_Input data_.
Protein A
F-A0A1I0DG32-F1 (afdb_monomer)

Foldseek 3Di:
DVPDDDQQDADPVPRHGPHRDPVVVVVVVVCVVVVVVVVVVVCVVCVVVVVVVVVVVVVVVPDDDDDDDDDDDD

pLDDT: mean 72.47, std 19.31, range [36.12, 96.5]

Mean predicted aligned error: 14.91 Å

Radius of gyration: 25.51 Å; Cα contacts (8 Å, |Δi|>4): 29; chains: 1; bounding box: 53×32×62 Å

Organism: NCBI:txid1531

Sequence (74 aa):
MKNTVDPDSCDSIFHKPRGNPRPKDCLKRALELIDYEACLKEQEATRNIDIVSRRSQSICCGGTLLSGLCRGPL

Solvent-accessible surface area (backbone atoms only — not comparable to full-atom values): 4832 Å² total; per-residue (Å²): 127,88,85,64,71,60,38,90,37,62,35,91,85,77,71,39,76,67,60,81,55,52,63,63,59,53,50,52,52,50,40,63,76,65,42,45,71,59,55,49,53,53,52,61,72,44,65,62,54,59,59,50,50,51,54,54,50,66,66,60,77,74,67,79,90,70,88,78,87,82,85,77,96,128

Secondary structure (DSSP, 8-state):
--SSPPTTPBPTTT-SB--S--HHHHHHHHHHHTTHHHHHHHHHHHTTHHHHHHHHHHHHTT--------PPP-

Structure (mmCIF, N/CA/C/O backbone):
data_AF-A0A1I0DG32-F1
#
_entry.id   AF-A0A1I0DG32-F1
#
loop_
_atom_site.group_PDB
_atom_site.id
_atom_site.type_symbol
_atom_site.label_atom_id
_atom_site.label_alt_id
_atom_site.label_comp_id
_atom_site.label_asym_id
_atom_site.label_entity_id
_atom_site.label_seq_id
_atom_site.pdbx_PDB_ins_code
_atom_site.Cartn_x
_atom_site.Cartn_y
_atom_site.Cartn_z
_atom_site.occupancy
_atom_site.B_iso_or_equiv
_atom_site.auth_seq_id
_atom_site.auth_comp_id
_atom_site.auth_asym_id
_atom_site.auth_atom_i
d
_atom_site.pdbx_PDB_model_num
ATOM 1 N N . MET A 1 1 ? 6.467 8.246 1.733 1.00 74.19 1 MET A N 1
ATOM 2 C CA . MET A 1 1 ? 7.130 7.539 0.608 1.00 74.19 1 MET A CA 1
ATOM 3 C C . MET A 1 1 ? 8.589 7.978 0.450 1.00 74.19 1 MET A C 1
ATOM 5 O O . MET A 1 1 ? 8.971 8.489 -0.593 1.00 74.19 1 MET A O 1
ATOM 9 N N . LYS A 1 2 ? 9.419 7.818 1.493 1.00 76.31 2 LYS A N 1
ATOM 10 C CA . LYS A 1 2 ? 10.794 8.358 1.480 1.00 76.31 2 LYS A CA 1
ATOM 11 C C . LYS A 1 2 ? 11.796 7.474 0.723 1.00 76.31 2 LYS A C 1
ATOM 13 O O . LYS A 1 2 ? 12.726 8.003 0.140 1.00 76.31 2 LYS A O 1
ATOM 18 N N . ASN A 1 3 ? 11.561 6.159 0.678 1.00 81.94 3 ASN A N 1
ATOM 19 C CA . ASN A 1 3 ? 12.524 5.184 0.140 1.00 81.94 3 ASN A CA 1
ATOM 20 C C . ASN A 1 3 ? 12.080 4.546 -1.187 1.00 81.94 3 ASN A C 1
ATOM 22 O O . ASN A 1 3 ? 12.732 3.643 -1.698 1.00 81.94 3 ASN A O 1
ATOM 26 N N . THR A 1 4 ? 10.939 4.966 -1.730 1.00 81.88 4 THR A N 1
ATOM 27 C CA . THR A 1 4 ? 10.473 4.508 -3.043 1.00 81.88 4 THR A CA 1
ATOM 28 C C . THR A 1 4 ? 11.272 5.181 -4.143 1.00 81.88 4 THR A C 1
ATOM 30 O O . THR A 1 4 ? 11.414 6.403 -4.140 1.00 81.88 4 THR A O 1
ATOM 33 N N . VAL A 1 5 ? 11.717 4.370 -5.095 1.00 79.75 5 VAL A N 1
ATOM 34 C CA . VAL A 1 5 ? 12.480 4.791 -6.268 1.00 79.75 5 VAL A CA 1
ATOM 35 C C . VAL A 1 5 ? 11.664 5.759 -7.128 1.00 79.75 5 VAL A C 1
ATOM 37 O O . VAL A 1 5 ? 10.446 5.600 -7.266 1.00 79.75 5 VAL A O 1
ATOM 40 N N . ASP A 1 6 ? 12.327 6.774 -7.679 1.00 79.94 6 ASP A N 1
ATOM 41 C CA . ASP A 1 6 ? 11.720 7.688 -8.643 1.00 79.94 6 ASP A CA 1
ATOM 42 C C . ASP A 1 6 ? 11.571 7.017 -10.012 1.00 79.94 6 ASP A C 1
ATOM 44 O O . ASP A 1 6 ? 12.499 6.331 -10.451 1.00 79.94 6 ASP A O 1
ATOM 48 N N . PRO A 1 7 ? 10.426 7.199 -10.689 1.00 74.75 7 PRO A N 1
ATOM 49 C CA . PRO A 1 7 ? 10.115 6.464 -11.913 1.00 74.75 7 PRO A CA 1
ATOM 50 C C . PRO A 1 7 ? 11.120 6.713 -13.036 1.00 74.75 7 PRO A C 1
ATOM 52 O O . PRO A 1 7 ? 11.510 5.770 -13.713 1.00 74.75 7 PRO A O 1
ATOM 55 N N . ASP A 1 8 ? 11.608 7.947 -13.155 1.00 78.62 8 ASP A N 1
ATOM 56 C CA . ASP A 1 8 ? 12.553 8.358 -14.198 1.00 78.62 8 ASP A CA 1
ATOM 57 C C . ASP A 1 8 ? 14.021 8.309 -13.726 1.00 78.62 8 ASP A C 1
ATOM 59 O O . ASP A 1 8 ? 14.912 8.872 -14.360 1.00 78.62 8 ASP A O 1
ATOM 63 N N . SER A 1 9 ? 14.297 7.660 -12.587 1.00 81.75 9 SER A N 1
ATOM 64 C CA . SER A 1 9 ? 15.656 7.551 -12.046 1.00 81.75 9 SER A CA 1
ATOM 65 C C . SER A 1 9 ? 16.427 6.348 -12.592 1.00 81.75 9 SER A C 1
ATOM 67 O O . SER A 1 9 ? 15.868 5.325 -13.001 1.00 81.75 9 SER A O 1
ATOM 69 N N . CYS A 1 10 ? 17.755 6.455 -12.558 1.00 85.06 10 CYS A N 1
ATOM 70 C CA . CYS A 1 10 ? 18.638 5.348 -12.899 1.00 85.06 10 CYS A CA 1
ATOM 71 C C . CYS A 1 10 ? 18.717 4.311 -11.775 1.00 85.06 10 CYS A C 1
==
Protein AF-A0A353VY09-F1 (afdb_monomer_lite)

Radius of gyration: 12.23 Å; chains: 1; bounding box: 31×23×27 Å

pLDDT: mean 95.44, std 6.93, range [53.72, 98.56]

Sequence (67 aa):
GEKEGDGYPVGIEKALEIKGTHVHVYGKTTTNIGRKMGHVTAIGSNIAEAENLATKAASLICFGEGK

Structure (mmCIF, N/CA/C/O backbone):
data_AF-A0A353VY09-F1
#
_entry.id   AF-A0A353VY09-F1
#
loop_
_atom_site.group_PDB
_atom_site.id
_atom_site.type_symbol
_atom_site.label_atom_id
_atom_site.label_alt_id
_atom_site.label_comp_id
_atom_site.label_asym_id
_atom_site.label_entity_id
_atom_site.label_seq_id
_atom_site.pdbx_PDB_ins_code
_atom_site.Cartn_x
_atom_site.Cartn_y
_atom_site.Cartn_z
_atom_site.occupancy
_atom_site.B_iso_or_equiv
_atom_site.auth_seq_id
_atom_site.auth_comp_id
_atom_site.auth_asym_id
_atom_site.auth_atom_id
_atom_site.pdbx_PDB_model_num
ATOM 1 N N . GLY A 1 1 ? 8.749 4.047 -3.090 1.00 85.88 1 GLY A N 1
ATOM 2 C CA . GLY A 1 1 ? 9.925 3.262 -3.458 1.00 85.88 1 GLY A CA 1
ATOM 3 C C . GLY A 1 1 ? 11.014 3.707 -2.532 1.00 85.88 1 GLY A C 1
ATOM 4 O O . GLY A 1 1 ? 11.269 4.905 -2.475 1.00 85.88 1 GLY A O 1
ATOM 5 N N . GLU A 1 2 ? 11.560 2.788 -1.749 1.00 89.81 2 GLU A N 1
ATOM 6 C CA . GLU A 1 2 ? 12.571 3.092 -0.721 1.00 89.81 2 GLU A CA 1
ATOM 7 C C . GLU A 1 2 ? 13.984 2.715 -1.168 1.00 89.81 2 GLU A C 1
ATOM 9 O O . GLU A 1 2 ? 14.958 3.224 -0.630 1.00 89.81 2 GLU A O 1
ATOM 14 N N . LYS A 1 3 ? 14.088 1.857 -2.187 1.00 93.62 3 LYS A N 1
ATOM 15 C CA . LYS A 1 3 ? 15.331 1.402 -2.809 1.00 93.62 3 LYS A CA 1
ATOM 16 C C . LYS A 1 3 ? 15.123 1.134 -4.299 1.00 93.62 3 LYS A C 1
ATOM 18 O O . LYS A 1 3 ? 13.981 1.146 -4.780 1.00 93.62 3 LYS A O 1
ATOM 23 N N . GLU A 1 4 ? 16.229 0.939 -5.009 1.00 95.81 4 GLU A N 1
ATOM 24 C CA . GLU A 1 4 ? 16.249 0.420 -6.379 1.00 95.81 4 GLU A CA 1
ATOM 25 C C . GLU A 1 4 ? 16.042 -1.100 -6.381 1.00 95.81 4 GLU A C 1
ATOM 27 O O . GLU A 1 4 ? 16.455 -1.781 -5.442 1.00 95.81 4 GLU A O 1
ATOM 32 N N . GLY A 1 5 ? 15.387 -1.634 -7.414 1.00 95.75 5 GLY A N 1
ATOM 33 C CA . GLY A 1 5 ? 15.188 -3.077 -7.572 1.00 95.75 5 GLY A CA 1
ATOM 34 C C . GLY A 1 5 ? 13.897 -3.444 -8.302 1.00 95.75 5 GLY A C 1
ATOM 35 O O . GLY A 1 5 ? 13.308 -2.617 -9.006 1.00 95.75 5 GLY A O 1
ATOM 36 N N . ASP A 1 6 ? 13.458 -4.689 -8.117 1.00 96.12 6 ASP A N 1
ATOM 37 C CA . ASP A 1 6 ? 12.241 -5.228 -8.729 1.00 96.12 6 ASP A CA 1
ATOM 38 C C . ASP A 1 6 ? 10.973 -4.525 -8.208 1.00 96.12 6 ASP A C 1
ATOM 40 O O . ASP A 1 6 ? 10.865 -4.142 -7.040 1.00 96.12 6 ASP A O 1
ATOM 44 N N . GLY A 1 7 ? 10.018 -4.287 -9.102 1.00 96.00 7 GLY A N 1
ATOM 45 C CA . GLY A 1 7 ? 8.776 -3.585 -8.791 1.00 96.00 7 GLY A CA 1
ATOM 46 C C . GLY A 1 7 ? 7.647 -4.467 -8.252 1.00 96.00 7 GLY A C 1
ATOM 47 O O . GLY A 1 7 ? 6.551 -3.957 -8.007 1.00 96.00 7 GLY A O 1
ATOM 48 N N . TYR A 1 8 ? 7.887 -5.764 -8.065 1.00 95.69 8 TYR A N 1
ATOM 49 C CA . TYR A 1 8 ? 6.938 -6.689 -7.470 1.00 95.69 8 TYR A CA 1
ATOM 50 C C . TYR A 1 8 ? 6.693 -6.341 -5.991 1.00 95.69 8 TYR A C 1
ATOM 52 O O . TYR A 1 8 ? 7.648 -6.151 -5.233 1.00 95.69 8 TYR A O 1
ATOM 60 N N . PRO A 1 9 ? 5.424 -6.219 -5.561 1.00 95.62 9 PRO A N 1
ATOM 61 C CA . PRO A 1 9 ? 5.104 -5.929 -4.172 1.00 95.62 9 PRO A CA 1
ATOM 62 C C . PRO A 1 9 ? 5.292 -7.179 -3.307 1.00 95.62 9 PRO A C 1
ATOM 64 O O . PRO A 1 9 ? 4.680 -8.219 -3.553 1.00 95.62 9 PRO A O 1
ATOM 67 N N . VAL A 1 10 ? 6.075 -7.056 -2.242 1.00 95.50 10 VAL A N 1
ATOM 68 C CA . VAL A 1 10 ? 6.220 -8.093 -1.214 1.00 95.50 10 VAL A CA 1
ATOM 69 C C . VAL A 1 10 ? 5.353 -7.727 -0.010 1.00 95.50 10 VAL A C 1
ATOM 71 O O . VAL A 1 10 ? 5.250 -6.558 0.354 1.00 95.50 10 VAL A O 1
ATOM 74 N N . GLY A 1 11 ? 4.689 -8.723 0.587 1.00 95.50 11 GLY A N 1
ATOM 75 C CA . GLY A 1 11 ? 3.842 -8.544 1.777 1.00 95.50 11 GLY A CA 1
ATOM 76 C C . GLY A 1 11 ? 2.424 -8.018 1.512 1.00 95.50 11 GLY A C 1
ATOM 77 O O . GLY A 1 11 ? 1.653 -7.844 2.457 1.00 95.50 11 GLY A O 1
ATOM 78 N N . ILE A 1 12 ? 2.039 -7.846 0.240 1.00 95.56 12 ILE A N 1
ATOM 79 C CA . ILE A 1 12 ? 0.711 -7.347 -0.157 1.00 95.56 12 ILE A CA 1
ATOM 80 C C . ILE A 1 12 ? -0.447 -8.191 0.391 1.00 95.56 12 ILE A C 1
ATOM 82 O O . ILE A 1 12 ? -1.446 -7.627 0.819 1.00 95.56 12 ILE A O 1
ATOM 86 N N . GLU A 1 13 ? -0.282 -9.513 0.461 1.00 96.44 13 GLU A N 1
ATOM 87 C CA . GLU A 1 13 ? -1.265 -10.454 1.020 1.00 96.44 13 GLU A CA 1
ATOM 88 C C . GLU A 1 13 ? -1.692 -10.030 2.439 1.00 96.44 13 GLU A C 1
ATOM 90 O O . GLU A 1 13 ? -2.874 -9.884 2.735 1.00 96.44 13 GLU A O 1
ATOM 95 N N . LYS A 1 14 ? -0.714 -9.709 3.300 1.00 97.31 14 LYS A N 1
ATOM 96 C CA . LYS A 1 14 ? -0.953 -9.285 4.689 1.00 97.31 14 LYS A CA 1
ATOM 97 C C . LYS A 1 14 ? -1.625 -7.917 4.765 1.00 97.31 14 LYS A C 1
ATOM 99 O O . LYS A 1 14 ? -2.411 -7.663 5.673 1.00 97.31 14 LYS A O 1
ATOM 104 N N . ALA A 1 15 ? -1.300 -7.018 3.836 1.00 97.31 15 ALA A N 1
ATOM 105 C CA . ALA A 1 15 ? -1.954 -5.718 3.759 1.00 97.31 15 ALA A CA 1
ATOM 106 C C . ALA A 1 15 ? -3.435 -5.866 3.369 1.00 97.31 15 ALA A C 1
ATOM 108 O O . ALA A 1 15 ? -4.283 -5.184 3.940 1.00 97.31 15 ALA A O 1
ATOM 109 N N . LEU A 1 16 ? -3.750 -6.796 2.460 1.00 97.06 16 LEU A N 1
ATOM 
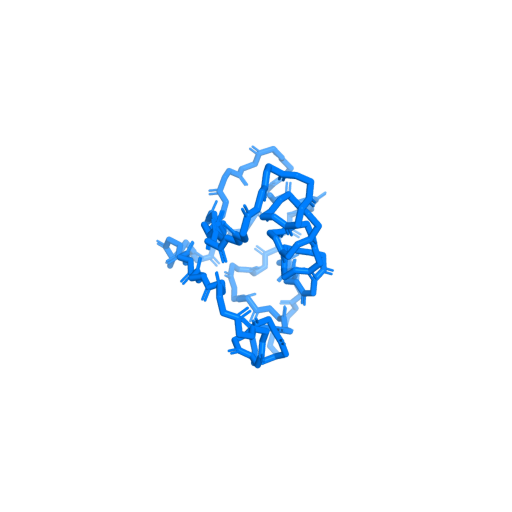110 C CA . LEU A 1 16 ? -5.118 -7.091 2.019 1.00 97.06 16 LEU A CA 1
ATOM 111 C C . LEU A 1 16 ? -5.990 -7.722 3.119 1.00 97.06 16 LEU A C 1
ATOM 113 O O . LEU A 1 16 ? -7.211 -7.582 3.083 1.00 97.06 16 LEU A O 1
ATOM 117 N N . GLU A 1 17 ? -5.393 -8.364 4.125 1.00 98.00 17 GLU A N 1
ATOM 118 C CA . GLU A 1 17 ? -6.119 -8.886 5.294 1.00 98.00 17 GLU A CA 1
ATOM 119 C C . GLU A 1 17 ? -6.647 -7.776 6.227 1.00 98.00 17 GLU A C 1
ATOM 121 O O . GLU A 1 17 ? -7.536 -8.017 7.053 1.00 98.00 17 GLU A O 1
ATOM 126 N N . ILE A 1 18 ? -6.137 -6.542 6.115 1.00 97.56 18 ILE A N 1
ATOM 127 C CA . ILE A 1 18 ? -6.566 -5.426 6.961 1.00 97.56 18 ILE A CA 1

_What to work on_. Restate word for word the entries above, starting at the line with "ATOM 44 O O" and ending at the line with "ATOM 49 C CA . PRO", inclusive, and no others.

_Reply to the exercise_.
ATOM 44 O O . ASP A 1 6 ? 12.499 6.331 -10.451 1.00 79.94 6 ASP A O 1
ATOM 48 N N . PRO A 1 7 ? 10.426 7.199 -10.689 1.00 74.75 7 PRO A N 1
ATOM 49 C CA . PRO A 1 7 ? 10.115 6.464 -11.913 1.00 74.75 7 PRO A CA 1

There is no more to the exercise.